* **Brief**: Given the entries that follow, write out exactly the lines starting at the one containing "ATOM 11 C C . SER" and ending at the one containing "ATOM 23 C CA", both ends included, and only those.

(Collected data entries)
--------------------
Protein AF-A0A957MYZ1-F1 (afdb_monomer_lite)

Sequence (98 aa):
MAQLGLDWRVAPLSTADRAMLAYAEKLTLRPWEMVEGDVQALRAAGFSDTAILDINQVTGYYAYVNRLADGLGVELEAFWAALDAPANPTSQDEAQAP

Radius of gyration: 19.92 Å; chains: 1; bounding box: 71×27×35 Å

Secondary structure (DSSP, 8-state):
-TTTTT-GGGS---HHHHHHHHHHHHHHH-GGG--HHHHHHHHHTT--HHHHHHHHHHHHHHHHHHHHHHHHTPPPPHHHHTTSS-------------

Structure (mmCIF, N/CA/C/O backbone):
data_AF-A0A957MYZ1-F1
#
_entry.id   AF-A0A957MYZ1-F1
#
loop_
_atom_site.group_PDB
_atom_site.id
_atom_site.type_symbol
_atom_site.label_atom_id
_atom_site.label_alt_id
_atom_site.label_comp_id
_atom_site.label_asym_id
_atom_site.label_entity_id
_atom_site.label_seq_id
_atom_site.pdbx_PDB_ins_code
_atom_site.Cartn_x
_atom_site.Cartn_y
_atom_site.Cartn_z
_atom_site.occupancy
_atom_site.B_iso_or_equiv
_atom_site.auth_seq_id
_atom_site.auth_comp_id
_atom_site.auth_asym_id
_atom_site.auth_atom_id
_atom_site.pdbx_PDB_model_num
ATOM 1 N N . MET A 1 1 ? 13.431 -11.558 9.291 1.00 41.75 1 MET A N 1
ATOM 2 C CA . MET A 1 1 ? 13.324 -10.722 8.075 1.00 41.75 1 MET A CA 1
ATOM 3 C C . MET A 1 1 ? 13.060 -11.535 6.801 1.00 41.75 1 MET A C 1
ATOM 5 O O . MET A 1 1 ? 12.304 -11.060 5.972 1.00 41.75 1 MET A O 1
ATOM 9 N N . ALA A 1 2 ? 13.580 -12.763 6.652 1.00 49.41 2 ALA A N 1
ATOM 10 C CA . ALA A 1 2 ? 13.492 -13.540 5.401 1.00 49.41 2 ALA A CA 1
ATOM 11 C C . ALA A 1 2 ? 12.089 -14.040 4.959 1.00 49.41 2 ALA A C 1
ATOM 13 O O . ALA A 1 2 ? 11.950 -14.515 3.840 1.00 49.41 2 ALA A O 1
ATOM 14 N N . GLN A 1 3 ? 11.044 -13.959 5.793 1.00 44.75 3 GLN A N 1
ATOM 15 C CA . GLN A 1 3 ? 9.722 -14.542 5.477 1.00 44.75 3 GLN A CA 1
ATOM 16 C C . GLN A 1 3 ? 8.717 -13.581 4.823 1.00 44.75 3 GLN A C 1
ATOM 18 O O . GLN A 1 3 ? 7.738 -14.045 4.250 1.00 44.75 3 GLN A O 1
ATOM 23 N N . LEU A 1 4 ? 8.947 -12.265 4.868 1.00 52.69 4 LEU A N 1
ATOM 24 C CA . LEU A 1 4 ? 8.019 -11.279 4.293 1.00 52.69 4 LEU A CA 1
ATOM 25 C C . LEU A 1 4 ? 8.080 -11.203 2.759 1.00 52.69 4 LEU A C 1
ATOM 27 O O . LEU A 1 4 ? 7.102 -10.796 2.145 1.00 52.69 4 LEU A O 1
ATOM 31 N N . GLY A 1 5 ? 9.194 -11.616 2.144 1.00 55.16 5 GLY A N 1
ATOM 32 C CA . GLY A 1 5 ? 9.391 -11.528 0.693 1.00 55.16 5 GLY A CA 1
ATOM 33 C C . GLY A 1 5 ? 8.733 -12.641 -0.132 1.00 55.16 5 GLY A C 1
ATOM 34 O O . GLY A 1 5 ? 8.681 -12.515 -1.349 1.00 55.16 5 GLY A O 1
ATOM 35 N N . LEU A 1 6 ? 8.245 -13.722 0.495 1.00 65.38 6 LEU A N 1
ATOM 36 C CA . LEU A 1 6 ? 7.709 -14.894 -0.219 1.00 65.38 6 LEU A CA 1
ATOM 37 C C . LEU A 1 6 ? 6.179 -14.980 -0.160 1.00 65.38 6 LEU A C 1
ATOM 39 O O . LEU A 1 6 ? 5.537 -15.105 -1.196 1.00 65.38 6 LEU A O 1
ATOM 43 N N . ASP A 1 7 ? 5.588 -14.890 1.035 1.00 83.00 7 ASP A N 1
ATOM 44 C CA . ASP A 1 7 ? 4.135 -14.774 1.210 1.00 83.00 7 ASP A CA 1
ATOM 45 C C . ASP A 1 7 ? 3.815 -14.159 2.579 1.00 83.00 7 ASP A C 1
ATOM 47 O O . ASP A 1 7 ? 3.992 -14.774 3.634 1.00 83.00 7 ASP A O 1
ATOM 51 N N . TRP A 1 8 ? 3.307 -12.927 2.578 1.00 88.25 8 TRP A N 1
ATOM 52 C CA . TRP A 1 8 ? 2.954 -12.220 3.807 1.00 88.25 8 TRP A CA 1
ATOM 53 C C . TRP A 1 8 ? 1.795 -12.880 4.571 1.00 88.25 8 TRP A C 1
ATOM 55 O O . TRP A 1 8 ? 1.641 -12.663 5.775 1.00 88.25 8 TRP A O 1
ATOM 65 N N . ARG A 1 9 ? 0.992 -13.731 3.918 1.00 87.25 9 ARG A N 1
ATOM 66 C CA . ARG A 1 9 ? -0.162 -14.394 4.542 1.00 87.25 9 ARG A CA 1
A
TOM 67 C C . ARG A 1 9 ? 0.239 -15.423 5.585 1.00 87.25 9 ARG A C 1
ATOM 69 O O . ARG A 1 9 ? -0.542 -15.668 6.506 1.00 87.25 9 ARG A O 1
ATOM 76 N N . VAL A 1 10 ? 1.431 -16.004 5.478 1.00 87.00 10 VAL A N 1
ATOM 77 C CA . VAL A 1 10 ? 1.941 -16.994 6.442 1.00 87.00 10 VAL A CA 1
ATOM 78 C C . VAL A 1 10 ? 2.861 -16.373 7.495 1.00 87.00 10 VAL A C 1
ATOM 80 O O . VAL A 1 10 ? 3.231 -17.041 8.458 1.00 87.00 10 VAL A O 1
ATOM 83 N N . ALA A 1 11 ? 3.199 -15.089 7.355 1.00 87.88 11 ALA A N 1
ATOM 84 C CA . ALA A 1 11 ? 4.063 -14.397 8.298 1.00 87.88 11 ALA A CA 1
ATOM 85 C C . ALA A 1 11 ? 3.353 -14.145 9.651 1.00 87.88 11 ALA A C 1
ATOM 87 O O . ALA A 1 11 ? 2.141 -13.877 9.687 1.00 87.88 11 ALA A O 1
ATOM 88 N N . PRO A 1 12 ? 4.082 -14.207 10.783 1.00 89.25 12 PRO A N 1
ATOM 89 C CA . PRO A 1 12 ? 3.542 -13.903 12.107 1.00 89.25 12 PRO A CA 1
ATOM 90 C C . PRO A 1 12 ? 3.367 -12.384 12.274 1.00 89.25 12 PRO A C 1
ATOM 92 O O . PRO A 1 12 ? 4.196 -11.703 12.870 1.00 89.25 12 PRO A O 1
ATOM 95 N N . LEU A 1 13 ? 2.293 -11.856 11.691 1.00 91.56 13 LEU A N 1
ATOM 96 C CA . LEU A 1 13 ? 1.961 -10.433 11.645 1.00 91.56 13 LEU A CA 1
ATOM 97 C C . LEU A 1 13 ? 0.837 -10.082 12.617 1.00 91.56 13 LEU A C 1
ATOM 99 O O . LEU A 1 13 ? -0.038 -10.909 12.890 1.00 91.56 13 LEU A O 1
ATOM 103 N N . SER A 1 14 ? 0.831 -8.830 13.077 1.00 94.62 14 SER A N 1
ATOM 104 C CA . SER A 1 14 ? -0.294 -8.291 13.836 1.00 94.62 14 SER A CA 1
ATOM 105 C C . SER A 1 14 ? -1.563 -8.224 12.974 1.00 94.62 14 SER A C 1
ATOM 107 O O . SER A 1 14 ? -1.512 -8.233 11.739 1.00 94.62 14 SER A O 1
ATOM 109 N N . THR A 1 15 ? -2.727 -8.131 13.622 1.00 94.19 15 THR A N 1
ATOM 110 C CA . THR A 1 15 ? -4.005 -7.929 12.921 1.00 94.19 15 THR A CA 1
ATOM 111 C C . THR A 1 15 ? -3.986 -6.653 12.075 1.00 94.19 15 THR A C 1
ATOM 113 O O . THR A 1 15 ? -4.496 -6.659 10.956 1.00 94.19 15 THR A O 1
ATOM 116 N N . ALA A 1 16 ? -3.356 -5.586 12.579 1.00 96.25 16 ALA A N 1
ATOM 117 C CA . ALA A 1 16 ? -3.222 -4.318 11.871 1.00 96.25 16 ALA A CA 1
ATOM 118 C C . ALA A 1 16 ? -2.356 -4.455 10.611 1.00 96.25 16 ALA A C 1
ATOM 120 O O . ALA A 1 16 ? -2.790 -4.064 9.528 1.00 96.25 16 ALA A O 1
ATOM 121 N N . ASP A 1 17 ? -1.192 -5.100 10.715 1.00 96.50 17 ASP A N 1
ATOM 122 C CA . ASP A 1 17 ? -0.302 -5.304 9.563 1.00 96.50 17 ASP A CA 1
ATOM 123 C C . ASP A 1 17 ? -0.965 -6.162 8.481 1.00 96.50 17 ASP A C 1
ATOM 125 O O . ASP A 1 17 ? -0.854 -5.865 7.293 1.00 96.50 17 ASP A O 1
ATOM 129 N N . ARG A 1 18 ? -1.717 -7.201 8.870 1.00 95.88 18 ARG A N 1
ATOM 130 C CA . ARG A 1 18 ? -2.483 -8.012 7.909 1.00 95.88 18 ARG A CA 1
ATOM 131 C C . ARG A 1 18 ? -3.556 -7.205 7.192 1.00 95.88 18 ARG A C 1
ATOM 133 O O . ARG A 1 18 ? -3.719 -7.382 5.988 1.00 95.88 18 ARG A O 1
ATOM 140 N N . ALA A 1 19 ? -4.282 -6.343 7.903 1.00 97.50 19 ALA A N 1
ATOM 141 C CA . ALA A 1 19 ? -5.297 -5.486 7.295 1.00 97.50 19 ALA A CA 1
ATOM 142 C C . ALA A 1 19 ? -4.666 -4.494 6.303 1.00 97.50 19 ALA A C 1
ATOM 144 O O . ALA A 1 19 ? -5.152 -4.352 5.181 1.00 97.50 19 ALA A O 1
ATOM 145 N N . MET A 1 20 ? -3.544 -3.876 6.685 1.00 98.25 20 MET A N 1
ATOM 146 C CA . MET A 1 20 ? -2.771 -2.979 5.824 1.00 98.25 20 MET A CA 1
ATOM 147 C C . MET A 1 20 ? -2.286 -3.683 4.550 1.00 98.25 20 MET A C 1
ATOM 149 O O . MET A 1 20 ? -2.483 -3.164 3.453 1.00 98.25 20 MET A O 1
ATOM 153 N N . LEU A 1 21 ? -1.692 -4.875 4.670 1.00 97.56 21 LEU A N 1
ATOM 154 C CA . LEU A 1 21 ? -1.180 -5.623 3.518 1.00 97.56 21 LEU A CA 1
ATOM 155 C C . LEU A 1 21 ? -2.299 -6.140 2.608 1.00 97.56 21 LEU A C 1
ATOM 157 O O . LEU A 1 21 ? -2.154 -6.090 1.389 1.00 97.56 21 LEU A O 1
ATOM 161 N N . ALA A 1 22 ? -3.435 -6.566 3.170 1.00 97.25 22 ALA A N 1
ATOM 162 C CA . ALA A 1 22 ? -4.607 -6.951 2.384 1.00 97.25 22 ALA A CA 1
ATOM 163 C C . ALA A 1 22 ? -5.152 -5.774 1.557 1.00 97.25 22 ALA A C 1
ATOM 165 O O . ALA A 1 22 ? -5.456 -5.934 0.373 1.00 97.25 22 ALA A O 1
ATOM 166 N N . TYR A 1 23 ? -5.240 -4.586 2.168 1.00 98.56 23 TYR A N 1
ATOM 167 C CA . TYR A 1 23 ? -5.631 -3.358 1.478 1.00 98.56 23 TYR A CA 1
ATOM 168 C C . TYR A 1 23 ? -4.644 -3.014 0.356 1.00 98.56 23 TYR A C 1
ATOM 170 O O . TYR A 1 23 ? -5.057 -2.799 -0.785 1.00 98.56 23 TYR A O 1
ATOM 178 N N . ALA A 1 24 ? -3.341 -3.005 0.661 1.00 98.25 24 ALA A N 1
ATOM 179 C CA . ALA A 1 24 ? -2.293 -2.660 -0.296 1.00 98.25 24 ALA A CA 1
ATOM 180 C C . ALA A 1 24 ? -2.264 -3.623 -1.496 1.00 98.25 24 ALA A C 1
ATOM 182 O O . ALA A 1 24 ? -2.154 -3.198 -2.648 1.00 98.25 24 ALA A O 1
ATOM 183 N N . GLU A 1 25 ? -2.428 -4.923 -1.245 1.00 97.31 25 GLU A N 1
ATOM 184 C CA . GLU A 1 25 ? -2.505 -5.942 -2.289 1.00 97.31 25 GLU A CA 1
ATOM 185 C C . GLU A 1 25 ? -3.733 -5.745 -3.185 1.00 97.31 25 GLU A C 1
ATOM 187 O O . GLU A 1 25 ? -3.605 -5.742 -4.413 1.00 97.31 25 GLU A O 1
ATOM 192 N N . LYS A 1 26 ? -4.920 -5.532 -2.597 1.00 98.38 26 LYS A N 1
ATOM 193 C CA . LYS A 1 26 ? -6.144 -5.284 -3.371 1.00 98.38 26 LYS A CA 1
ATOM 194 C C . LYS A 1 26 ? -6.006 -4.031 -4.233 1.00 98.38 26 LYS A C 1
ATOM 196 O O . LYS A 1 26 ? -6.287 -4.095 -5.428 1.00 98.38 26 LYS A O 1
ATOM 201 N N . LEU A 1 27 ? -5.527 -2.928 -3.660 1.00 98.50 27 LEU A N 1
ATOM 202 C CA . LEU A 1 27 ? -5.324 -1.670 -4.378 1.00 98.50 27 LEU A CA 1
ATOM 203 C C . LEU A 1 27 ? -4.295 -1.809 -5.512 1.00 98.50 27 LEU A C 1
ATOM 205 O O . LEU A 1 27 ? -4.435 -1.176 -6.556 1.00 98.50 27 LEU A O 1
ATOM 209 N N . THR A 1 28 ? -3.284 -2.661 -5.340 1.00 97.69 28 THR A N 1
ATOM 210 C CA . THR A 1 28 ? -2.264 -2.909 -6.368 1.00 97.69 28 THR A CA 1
--------------------
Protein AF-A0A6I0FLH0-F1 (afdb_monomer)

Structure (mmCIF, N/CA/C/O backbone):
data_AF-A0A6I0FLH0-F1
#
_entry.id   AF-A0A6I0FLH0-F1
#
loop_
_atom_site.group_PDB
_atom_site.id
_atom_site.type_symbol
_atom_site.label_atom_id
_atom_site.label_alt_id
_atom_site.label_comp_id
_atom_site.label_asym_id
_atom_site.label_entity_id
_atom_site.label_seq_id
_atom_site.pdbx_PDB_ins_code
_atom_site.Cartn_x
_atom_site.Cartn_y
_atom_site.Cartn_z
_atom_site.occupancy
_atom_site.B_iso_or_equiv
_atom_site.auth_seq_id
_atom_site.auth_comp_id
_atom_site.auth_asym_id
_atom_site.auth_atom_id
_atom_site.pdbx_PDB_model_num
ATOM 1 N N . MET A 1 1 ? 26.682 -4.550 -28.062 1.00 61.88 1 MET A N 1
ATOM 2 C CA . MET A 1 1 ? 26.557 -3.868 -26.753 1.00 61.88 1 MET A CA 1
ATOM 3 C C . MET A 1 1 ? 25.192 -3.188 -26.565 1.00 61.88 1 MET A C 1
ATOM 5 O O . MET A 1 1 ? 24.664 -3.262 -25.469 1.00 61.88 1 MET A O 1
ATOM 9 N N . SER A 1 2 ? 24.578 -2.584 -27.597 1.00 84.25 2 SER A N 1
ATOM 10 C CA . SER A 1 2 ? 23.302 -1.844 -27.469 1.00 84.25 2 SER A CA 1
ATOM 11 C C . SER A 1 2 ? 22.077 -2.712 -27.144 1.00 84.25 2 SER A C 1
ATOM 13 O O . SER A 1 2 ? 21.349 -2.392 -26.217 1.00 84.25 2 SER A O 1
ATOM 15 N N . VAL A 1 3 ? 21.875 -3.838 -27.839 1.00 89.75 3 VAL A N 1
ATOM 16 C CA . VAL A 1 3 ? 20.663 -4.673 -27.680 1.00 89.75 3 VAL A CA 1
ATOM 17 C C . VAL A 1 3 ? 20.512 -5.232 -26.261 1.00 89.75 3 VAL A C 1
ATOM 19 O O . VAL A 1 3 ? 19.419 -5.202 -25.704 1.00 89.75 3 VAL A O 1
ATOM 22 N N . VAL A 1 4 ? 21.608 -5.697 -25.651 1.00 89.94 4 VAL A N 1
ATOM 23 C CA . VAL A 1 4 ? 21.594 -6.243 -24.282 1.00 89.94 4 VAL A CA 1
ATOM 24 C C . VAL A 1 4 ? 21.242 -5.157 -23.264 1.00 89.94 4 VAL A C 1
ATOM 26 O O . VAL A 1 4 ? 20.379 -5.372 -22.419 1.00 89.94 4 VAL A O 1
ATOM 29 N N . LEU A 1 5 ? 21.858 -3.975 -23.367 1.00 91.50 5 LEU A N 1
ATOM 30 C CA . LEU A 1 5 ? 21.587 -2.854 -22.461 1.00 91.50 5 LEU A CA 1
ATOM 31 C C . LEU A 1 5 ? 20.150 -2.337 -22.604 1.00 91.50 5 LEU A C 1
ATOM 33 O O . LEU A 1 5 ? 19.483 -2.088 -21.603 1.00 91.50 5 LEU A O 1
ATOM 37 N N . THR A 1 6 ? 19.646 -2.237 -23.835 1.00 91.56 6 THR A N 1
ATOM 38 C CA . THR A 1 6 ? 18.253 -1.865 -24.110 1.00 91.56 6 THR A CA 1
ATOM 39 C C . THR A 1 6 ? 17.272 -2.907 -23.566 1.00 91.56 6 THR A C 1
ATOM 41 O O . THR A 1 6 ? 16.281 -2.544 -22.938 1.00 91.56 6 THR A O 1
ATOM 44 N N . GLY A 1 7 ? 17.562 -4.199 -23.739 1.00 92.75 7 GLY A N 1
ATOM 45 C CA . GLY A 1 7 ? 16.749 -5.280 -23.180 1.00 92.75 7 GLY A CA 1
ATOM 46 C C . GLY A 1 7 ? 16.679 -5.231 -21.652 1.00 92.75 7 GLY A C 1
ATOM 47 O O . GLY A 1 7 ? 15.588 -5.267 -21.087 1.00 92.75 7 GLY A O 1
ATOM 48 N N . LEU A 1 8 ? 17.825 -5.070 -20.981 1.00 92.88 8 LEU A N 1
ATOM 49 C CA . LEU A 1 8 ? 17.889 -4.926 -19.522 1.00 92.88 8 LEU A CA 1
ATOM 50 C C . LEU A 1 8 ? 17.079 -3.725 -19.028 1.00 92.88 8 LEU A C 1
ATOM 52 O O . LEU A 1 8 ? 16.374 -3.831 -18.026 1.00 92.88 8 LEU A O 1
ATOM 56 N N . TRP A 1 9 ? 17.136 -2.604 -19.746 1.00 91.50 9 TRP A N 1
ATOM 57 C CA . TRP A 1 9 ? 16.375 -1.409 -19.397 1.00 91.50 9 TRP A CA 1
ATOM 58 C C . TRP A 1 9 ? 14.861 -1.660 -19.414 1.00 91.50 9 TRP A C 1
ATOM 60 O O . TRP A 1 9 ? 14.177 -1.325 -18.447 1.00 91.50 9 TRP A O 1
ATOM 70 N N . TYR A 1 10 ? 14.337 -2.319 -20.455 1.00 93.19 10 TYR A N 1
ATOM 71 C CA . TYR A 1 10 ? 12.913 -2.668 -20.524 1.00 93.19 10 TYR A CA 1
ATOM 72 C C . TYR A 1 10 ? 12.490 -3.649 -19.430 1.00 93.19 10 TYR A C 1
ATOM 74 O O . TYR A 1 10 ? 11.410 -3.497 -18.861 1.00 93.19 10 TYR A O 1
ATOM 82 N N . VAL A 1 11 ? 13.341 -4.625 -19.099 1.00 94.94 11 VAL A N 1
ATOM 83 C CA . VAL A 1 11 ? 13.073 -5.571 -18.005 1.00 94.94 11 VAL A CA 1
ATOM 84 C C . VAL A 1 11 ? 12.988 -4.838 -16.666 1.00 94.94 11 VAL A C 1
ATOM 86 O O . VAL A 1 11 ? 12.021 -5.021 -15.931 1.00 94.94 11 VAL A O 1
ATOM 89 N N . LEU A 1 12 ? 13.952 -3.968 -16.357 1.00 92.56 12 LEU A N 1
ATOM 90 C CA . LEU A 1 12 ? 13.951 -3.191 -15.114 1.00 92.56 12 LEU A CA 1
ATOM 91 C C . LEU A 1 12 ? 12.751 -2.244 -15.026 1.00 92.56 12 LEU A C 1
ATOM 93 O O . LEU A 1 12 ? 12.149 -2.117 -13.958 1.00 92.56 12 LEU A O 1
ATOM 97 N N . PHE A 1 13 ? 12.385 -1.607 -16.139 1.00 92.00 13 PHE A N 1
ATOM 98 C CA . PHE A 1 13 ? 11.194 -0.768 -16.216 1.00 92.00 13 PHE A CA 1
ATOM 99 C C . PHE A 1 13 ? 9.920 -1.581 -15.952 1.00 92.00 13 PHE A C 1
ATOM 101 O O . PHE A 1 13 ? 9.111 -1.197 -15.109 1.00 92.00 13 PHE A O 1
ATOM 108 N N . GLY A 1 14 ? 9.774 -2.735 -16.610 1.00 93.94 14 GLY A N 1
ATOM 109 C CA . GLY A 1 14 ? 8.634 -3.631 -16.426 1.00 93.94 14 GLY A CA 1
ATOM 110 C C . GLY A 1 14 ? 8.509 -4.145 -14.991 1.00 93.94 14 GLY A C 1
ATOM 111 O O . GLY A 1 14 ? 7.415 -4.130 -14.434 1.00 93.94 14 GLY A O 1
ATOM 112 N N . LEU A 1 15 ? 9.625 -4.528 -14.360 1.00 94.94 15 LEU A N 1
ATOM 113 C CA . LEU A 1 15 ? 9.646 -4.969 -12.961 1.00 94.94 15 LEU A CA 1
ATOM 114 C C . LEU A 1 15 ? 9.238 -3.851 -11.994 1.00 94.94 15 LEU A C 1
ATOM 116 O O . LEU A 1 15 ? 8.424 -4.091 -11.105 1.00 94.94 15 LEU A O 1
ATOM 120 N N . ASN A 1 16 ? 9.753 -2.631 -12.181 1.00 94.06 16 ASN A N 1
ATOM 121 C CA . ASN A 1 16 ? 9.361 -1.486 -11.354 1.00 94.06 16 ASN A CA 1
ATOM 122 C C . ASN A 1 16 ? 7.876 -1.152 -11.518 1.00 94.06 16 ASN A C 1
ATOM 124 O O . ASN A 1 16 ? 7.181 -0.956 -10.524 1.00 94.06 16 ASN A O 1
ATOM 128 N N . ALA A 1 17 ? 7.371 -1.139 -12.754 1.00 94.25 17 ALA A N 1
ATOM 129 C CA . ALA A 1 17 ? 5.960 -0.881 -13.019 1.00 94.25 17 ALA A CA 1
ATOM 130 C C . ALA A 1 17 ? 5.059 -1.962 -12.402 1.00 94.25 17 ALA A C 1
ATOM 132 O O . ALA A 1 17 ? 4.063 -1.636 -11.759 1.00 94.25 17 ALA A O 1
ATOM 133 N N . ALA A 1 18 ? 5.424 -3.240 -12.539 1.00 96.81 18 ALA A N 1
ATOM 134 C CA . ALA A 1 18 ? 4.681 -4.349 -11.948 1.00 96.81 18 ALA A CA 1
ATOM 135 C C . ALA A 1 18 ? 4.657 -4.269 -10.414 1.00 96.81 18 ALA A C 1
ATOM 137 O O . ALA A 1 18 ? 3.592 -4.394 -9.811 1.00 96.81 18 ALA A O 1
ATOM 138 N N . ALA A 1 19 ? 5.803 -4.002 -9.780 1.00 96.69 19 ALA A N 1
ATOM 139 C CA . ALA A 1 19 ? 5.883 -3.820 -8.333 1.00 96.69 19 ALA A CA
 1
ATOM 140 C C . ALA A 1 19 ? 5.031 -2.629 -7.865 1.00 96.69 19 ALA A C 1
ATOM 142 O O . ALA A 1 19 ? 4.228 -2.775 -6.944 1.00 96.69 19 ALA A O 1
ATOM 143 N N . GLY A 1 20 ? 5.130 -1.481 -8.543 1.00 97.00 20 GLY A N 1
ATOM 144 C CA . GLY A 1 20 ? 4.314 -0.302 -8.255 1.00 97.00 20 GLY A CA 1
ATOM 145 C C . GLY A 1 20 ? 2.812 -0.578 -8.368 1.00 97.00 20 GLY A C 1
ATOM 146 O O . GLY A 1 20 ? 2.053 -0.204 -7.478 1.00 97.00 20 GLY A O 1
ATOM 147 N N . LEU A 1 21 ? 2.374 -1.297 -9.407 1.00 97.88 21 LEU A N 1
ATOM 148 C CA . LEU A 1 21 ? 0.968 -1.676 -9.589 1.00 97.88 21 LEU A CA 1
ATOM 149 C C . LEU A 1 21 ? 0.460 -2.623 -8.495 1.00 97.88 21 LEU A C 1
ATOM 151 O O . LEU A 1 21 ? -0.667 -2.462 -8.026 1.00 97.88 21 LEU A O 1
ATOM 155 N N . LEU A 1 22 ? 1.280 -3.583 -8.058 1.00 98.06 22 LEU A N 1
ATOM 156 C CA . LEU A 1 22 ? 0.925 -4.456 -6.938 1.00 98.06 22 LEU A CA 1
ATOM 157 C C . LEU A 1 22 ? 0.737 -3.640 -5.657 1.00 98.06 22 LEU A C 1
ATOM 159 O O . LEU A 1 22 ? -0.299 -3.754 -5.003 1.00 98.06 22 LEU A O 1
--------------------
* **Exercise solution**:
ATOM 11 C C . SER A 1 2 ? 22.077 -2.712 -27.144 1.00 84.25 2 SER A C 1
ATOM 13 O O . SER A 1 2 ? 21.349 -2.392 -26.217 1.00 84.25 2 SER A O 1
ATOM 15 N N . VAL A 1 3 ? 21.875 -3.838 -27.839 1.00 89.75 3 VAL A N 1
ATOM 16 C CA . VAL A 1 3 ? 20.663 -4.673 -27.680 1.00 89.75 3 VAL A CA 1
ATOM 17 C C . VAL A 1 3 ? 20.512 -5.232 -26.261 1.00 89.75 3 VAL A C 1
ATOM 19 O O . VAL A 1 3 ? 19.419 -5.202 -25.704 1.00 89.75 3 VAL A O 1
ATOM 22 N N . VAL A 1 4 ? 21.608 -5.697 -25.651 1.00 89.94 4 VAL A N 1
ATOM 23 C CA . VAL A 1 4 ? 21.594 -6.243 -24.282 1.00 89.94 4 VAL A CA 1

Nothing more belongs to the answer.